**WORK INSTRUCTIONS**
What is needed here is an exact repetition of the records below, beginning at the line that has "ATOM 7 N N ." and stopping after the line that has "ATOM 48 C C".

(Data entries)

__________________________________________________

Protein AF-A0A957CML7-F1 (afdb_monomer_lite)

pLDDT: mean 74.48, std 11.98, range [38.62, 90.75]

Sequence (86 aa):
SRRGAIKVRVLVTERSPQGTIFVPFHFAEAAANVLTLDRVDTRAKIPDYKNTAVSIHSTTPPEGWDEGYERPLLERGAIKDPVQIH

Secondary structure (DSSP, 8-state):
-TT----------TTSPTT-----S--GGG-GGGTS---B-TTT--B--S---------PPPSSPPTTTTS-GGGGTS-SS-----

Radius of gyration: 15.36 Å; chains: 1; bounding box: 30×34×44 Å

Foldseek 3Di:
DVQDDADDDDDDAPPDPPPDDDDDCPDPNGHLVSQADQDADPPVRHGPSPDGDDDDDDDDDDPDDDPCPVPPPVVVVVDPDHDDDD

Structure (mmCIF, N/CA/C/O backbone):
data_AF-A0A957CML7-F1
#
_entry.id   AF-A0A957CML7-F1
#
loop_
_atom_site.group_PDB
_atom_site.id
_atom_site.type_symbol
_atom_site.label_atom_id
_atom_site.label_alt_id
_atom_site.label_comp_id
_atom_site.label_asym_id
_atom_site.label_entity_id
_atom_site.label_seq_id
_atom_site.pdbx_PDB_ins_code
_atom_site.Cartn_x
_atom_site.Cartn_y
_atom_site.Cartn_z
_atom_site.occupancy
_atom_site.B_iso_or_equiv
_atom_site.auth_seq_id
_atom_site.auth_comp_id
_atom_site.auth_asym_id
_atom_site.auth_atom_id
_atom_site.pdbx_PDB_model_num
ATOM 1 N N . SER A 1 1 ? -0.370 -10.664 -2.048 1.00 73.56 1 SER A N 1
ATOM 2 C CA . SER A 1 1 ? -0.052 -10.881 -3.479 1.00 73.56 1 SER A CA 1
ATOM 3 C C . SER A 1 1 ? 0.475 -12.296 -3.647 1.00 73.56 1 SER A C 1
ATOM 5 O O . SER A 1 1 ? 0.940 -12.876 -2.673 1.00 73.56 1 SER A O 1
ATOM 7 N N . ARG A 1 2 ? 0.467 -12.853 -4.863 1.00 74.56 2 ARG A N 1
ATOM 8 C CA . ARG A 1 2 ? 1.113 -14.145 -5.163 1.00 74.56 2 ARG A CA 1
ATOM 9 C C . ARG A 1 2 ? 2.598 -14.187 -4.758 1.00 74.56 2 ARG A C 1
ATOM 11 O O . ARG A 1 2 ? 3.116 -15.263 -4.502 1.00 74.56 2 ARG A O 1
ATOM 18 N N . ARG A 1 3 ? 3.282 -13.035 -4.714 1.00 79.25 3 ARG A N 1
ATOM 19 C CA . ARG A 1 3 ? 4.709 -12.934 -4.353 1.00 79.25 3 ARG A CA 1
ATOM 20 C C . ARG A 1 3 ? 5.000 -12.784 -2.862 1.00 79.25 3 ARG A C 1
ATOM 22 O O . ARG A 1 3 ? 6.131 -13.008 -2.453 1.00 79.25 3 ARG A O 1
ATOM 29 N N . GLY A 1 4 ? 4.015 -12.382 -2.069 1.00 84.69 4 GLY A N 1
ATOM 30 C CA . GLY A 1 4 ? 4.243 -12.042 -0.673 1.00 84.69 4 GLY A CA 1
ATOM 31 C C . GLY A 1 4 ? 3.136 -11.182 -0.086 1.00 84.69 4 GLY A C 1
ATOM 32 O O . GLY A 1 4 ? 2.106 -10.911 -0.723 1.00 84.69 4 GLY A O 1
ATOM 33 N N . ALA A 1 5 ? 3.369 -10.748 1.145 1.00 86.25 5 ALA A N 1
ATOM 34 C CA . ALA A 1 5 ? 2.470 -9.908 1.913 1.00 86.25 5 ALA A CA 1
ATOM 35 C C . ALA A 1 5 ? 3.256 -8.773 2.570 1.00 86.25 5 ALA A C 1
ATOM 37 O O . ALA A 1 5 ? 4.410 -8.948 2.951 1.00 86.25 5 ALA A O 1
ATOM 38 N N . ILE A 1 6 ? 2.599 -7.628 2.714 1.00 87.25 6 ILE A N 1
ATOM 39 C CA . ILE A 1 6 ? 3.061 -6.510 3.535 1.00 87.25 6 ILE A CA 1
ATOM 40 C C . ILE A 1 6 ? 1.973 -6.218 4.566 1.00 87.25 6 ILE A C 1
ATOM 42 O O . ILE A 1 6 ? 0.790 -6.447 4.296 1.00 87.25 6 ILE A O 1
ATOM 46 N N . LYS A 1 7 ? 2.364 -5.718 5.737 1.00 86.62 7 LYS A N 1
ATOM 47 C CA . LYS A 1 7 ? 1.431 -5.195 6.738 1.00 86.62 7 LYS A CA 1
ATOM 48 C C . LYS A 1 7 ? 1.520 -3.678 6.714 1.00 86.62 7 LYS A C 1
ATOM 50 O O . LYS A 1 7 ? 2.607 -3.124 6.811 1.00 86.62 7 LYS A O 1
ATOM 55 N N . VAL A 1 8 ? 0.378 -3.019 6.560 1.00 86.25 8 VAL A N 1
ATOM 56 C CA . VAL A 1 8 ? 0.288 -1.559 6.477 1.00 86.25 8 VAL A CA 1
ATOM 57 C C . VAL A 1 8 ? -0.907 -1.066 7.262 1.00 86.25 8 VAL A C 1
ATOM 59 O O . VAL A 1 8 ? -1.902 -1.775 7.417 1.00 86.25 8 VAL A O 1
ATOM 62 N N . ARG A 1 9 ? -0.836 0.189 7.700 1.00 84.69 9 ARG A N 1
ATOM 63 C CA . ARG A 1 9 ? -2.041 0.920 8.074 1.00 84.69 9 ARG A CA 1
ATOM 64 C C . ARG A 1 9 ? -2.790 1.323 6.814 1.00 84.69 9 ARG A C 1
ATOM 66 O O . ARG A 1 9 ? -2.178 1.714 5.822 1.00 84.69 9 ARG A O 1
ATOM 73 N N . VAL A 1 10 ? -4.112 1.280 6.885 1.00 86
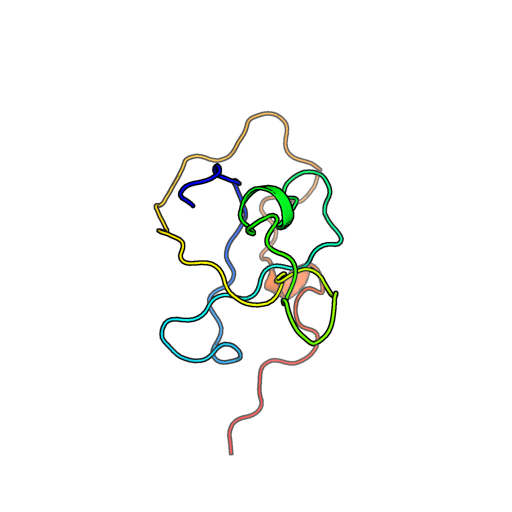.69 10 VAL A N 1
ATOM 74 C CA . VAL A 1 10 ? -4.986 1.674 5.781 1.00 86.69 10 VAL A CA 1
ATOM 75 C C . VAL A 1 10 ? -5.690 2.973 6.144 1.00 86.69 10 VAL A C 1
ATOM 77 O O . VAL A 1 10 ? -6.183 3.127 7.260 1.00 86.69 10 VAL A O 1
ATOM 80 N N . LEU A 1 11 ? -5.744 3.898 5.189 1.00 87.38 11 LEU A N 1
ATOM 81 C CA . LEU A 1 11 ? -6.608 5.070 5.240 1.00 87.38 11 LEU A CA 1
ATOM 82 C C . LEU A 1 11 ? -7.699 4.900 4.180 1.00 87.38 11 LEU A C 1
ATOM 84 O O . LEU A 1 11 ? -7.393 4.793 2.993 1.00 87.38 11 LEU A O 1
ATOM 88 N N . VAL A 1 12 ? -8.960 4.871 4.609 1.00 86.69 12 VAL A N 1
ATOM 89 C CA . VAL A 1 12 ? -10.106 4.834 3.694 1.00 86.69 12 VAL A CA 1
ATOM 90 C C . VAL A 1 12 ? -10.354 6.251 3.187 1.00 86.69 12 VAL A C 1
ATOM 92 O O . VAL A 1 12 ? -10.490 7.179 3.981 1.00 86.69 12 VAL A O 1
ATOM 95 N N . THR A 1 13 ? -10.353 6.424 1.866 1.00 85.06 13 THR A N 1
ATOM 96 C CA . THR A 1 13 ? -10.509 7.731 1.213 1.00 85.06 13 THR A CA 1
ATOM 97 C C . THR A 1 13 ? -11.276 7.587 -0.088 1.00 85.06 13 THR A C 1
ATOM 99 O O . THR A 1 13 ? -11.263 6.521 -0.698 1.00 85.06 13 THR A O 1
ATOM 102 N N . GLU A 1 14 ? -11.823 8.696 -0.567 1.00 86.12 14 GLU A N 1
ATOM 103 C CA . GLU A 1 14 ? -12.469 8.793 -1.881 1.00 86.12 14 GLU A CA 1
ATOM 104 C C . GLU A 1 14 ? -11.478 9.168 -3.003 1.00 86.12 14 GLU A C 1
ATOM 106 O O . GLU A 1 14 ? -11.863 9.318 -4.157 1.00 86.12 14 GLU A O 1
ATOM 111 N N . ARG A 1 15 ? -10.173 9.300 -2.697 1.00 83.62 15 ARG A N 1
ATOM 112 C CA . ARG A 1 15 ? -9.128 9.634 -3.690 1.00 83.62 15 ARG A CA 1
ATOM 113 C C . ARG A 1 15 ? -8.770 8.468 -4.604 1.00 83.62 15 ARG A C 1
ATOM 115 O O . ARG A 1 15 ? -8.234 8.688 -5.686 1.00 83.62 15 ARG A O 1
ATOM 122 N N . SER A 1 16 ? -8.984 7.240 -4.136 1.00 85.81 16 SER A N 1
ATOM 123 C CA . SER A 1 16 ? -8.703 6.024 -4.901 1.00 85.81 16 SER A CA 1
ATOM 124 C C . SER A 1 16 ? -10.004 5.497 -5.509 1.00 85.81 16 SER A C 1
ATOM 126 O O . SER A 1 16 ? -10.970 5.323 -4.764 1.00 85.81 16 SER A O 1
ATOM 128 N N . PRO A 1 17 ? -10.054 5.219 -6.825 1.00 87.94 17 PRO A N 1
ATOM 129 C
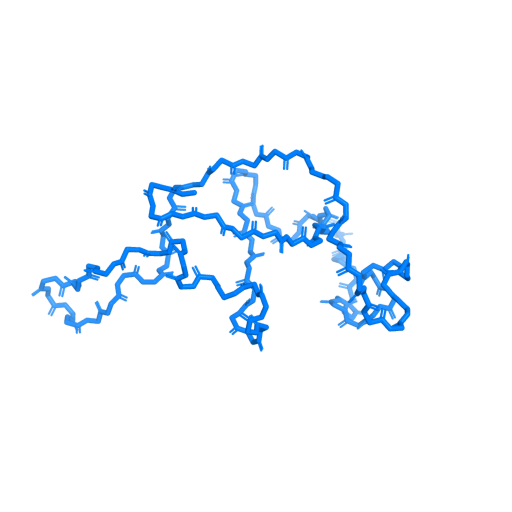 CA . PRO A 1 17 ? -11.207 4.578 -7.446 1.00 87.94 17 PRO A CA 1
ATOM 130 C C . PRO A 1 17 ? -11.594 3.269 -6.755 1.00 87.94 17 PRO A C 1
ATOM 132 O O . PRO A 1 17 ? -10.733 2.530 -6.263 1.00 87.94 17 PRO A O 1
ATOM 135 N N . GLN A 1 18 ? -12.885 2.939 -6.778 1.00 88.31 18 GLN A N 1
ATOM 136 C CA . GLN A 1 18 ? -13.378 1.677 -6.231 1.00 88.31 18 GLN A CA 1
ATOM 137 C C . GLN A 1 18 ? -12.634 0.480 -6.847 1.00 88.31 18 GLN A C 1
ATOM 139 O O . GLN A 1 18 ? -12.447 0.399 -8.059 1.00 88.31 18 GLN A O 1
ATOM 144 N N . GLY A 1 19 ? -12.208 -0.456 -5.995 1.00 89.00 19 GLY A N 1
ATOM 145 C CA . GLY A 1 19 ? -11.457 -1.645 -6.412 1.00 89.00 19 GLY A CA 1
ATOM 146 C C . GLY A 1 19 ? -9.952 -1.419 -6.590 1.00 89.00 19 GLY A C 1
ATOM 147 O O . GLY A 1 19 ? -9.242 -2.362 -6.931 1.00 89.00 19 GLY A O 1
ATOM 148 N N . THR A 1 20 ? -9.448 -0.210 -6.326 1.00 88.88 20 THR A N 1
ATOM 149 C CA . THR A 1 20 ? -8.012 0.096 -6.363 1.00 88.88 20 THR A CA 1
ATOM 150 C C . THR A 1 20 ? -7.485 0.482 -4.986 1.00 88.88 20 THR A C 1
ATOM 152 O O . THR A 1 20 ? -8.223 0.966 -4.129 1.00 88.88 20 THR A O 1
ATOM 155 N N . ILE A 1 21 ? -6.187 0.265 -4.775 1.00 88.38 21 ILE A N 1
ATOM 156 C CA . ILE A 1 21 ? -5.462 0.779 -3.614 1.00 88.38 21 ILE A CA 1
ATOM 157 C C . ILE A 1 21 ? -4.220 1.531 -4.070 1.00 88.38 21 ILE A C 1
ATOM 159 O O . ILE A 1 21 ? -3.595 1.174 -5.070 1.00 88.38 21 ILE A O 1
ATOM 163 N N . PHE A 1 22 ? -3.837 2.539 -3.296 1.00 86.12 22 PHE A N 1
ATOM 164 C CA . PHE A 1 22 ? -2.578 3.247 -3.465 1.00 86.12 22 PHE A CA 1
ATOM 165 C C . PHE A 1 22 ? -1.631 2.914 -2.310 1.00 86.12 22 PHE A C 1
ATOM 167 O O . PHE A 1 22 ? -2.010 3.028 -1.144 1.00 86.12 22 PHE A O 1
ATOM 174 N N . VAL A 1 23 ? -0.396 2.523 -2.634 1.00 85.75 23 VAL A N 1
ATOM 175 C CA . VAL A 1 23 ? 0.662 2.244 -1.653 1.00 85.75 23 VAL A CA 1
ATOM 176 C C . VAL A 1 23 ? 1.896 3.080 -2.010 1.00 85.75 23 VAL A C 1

__________________________________________________

**WORKED SOLUTION**
ATOM 7 N N . ARG A 1 2 ? 0.467 -12.853 -4.863 1.00 74.56 2 ARG A N 1
ATOM 8 C CA . ARG A 1 2 ? 1.113 -14.145 -5.163 1.00 74.56 2 ARG A CA 1
ATOM 9 C C . ARG A 1 2 ? 2.598 -14.187 -4.758 1.00 74.56 2 ARG A C 1
ATOM 11 O O . ARG A 1 2 ? 3.116 -15.263 -4.502 1.00 74.56 2 ARG A O 1
ATOM 18 N N . ARG A 1 3 ? 3.282 -13.035 -4.714 1.00 79.25 3 ARG A N 1
ATOM 19 C CA . ARG A 1 3 ? 4.709 -12.934 -4.353 1.00 79.25 3 ARG A CA 1
ATOM 20 C C . ARG A 1 3 ? 5.000 -12.784 -2.862 1.00 79.25 3 ARG A C 1
ATOM 22 O O . ARG A 1 3 ? 6.131 -13.008 -2.453 1.00 79.25 3 ARG A O 1
ATOM 29 N N . GLY A 1 4 ? 4.015 -12.382 -2.069 1.00 84.69 4 GLY A N 1
ATOM 30 C CA . GLY A 1 4 ? 4.243 -12.042 -0.673 1.00 84.69 4 GLY A CA 1
ATOM 31 C C . GLY A 1 4 ? 3.136 -11.182 -0.086 1.00 84.69 4 GLY A C 1
ATOM 32 O O . GLY A 1 4 ? 2.106 -10.911 -0.723 1.00 84.69 4 GLY A O 1
ATOM 33 N N . ALA A 1 5 ? 3.369 -10.748 1.145 1.00 86.25 5 ALA A N 1
ATOM 34 C CA . ALA A 1 5 ? 2.470 -9.908 1.913 1.00 86.25 5 ALA A CA 1
ATOM 35 C C . ALA A 1 5 ? 3.256 -8.773 2.570 1.00 86.25 5 ALA A C 1
ATOM 37 O O . ALA A 1 5 ? 4.410 -8.948 2.951 1.00 86.25 5 ALA A O 1
ATOM 38 N N . ILE A 1 6 ? 2.599 -7.628 2.714 1.00 87.25 6 ILE A N 1
ATOM 39 C CA . ILE A 1 6 ? 3.061 -6.510 3.535 1.00 87.25 6 ILE A CA 1
ATOM 40 C C . ILE A 1 6 ? 1.973 -6.218 4.566 1.00 87.25 6 ILE A C 1
ATOM 42 O O . ILE A 1 6 ? 0.790 -6.447 4.296 1.00 87.25 6 ILE A O 1
ATOM 46 N N . LYS A 1 7 ? 2.364 -5.718 5.737 1.00 86.62 7 LYS A N 1
ATOM 47 C CA . LYS A 1 7 ? 1.431 -5.195 6.738 1.00 86.62 7 LYS A CA 1
ATOM 48 C C . LYS A 1 7 ? 1.520 -3.678 6.714 1.00 86.62 7 LYS A C 1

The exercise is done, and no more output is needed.